1

I have been trying to tackle a problem I am having extracting text from a website and filtering it to get the information I want. I have gotten to the point where I create a TextEdit file from the website that looks like this:

7:00
Name of Meeting: Location Bad
Address
Area
8:00
Name of Meeting: Location Good
Address
Area
Noon
Name of Meeting: Location Good 2
Address
Area
3:00 pm
Name of Meeting: Location Bad 2
Area

My goal is to extract all meetings at certain locations (Location Good and Location Good 2). Ideally filtering just this information --> Time @ Location Good, Time @ Location Good 2.

I do not know how to format the text in order to get this done. I have tried filtering it, but since information is all separated on different lines, the filter comes back as just the keyword I am filtering (using Automator). To work around this, I've just done it manually and set an applescript to send me a text message with the information I already hand-filtered. This works for now, but when information on the website changes, my information will be out of date.

Here is the website: https://loukyaa.org/meetings/?tsml-day=6&tsml-region=louisville

Question is: how do I manipulate the text in order to filter the information that I want? I am interested in filtering all meetings for "Icehouse" and "Token 3 Club." Thank you!

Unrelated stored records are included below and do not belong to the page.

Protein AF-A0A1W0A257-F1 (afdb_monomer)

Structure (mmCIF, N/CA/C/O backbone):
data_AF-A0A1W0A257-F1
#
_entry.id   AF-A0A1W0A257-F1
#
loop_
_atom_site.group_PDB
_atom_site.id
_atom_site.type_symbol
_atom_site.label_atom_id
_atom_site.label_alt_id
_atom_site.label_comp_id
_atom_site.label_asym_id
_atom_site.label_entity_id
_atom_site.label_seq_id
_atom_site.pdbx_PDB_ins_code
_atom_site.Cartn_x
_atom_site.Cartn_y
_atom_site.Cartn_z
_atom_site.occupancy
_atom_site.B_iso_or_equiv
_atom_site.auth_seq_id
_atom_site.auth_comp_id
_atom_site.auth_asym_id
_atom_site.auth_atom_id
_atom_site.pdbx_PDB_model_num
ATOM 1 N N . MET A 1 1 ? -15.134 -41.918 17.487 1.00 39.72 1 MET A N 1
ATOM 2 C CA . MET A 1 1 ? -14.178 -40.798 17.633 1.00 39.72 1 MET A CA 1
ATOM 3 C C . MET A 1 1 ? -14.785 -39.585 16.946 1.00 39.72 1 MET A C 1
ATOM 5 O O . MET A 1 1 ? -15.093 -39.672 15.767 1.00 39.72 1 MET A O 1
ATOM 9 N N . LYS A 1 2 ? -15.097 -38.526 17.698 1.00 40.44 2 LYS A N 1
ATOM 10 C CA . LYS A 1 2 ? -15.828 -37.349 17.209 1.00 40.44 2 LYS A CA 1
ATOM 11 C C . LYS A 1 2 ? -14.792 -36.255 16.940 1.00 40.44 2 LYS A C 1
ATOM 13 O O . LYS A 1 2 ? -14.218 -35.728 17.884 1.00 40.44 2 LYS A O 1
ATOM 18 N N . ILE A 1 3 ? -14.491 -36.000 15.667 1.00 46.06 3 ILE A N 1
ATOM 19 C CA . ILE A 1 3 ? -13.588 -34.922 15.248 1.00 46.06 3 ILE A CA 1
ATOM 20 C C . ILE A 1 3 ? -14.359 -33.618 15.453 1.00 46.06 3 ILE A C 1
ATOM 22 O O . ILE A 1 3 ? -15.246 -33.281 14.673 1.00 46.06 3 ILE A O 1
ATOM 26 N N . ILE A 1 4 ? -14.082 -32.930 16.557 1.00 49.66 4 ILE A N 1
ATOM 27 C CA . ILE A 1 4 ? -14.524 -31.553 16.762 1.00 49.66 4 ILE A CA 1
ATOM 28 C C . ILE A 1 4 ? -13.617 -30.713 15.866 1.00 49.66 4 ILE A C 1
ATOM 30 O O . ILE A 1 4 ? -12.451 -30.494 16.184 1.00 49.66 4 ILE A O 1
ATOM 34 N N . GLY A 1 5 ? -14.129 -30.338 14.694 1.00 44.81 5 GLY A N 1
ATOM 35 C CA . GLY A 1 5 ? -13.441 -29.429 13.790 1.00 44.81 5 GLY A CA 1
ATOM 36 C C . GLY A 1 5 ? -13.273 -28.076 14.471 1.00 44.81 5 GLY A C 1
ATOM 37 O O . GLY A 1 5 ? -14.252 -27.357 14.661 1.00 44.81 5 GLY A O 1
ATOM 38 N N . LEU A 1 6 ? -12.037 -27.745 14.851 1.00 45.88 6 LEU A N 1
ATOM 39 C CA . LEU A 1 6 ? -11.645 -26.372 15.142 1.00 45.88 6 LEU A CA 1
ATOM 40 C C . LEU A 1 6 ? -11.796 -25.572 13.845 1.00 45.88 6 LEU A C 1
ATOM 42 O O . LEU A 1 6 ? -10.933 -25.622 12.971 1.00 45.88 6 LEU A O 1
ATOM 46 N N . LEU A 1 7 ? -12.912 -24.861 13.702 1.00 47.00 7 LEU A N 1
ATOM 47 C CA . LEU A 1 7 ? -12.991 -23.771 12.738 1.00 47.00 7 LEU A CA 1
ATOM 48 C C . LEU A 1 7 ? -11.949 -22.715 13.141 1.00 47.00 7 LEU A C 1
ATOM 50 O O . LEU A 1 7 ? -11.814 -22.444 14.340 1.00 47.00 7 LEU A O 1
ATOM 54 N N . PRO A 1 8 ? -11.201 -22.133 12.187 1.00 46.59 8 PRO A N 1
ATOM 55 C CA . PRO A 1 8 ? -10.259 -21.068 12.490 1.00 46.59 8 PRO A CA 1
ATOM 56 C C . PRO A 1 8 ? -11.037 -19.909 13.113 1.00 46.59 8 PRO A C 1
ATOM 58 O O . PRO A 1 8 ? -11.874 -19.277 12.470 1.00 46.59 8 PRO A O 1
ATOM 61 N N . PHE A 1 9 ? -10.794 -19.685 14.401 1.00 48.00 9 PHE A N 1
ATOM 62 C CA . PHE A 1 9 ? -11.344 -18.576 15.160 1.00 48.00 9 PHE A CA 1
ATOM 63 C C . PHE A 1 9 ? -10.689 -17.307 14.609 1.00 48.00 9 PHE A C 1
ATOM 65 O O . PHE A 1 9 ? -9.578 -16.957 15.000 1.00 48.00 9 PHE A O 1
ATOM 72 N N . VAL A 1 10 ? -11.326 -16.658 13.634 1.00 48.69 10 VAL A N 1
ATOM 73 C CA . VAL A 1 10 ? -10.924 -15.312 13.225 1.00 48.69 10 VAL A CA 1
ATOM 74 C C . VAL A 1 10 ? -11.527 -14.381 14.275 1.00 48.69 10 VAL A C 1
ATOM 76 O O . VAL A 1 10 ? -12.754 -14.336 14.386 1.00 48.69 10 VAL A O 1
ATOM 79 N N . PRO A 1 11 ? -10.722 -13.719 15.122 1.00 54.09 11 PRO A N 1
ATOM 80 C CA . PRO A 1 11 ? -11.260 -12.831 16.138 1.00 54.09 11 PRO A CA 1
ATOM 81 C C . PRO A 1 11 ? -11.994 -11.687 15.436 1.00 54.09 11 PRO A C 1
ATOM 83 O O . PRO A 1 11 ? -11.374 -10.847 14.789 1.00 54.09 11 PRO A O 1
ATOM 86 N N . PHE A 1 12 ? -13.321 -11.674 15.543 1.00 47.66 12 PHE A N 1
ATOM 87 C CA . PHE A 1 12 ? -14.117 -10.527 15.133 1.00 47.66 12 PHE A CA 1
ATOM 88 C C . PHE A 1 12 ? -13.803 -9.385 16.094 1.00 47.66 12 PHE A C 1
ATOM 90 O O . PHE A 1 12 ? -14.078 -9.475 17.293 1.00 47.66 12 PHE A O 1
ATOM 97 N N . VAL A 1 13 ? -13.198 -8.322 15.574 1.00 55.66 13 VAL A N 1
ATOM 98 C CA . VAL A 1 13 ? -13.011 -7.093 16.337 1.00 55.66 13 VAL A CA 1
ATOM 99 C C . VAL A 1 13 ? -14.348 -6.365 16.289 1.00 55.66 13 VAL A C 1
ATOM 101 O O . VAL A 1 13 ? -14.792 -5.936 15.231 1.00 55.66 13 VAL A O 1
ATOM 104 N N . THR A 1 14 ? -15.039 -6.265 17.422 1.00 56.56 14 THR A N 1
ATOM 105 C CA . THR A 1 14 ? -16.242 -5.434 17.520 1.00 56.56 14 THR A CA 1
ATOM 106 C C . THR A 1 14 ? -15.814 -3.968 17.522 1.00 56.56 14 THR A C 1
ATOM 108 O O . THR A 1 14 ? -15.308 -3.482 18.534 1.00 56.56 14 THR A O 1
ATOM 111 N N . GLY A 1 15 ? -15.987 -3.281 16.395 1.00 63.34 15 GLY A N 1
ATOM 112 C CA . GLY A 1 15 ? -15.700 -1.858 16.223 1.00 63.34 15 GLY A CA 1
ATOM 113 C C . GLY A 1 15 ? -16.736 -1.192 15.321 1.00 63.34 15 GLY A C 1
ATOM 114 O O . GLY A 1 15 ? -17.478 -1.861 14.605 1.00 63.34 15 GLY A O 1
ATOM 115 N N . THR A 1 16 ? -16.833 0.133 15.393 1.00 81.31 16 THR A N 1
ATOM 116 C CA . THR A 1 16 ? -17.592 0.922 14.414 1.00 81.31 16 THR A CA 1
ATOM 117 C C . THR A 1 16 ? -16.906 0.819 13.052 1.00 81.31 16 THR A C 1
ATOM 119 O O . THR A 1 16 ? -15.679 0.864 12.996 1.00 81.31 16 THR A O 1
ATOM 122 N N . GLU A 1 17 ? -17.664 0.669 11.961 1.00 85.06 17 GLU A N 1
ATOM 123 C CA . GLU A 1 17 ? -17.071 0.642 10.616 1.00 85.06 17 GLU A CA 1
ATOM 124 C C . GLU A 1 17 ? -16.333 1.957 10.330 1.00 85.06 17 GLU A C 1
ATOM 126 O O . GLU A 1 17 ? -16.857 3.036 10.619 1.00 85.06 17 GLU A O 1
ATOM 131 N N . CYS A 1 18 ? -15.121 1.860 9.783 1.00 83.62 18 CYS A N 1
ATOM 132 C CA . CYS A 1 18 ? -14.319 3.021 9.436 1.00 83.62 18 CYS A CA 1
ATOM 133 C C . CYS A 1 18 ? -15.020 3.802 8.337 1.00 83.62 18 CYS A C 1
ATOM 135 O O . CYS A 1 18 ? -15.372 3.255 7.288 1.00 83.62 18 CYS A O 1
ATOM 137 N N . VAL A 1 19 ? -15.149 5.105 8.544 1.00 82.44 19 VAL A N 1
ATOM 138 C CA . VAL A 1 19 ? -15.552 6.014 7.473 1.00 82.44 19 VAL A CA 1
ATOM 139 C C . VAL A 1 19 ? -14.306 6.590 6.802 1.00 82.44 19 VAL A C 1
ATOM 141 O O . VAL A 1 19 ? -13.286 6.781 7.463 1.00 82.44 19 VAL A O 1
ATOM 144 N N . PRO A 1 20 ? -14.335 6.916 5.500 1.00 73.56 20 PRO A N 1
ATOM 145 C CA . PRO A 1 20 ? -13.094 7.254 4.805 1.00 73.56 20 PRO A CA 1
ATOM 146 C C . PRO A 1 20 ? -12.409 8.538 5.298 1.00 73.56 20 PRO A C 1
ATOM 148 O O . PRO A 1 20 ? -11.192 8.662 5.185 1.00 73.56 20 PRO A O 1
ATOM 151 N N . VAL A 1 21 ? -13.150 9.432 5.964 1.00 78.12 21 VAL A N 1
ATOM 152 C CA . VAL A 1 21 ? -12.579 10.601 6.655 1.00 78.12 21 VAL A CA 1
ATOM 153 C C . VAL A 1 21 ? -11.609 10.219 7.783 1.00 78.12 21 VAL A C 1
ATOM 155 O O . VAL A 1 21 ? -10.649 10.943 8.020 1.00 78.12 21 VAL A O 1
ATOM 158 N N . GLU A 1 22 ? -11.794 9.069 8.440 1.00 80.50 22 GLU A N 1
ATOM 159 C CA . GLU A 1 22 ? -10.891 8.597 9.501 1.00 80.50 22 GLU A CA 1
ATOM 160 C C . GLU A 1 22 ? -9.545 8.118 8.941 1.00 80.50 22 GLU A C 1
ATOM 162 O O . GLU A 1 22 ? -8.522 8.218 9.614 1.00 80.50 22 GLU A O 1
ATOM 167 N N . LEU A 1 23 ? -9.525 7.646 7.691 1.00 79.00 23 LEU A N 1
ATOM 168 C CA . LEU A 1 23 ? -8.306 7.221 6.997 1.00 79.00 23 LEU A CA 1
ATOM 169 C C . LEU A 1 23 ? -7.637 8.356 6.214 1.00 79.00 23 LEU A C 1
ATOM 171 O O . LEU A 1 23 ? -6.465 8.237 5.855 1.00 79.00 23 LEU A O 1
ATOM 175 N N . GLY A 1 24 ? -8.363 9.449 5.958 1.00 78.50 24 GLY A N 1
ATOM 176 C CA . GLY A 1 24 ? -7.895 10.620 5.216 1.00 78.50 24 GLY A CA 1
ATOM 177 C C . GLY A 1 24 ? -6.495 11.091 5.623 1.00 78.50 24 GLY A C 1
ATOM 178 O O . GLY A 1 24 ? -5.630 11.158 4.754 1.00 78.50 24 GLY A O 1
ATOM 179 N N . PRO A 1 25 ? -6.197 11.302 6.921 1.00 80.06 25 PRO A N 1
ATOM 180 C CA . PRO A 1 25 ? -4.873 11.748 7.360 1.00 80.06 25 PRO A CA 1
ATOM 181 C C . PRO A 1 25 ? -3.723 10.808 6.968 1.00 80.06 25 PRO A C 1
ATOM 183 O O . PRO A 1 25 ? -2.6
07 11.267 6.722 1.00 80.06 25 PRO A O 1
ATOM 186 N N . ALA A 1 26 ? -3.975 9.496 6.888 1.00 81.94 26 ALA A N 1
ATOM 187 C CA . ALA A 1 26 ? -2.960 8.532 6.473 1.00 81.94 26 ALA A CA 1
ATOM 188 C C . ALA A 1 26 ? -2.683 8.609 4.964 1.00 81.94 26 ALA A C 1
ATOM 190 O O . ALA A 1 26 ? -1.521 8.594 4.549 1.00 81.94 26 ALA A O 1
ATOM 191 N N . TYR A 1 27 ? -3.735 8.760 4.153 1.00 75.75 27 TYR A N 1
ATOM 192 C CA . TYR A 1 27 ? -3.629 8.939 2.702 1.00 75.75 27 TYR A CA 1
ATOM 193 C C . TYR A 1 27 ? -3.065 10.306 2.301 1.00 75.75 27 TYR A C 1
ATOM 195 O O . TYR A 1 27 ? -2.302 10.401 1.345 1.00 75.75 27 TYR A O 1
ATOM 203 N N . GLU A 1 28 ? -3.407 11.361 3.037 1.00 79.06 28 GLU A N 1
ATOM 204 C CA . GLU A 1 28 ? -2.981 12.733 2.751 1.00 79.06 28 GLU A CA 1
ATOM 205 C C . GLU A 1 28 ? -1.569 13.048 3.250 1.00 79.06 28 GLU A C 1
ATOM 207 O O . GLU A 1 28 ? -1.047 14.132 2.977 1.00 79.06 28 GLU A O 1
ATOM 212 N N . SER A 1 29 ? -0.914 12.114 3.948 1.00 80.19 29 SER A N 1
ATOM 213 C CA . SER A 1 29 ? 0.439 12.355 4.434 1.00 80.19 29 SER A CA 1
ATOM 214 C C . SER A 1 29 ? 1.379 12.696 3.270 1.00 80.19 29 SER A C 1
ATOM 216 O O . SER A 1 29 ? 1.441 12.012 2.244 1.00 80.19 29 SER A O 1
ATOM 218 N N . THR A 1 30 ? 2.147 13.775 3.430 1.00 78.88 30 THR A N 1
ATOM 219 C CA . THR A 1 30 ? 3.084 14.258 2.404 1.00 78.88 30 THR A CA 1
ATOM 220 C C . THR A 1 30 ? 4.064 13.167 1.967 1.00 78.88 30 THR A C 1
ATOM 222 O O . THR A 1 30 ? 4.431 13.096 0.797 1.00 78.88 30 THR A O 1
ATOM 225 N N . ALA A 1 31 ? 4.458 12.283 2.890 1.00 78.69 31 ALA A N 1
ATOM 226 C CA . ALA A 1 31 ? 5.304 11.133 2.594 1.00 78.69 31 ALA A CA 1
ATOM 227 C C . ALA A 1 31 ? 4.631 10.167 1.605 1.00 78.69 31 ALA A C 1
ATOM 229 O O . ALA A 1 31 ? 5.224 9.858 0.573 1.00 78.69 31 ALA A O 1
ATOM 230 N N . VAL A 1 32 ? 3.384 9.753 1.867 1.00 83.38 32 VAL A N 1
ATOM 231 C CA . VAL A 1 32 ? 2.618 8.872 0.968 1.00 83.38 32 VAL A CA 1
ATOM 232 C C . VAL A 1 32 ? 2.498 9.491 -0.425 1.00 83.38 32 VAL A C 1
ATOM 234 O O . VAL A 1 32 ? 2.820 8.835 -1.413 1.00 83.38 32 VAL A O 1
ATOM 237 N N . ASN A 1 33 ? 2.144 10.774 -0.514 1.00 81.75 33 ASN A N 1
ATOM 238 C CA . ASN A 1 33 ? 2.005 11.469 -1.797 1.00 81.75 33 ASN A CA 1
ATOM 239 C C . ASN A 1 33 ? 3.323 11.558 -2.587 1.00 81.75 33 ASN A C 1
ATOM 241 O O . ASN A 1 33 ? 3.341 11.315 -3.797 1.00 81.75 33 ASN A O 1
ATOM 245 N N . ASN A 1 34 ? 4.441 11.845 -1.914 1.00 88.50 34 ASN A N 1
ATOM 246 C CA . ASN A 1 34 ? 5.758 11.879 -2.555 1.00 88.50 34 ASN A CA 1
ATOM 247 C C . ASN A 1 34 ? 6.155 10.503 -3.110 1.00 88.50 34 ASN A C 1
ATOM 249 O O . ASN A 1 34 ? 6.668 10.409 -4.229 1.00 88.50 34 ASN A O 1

  • You didn't actually ask a question, but I can have a guess at what it is. But for anyone to have a chance to offer any help, you need to show us exactly what you're dealing with. Ideally, a URL to the website where you're extracting the text from will get you the best help. If not, then you need to format the text in your question so that it exactly mirrors what you're handling at your end. Otherwise, code someone writes to parse text displaying one way on our machine isn't going to work particularly well when the text is formatted differently on yours. – CJK Mar 14 '20 at 07:11

2 Answers2

0

With the incomplete information presented in your question, let me offer a solution for both Safari and Google Chrome to open the target URL in a new window, use JavaScript to get the inner text to the table of meetings, close the window, and filter it to the form of Time @ Location, e.g. 7:00 am @ Token 3 Club containing the meeting time and location for Icehouse and Token 3 Club.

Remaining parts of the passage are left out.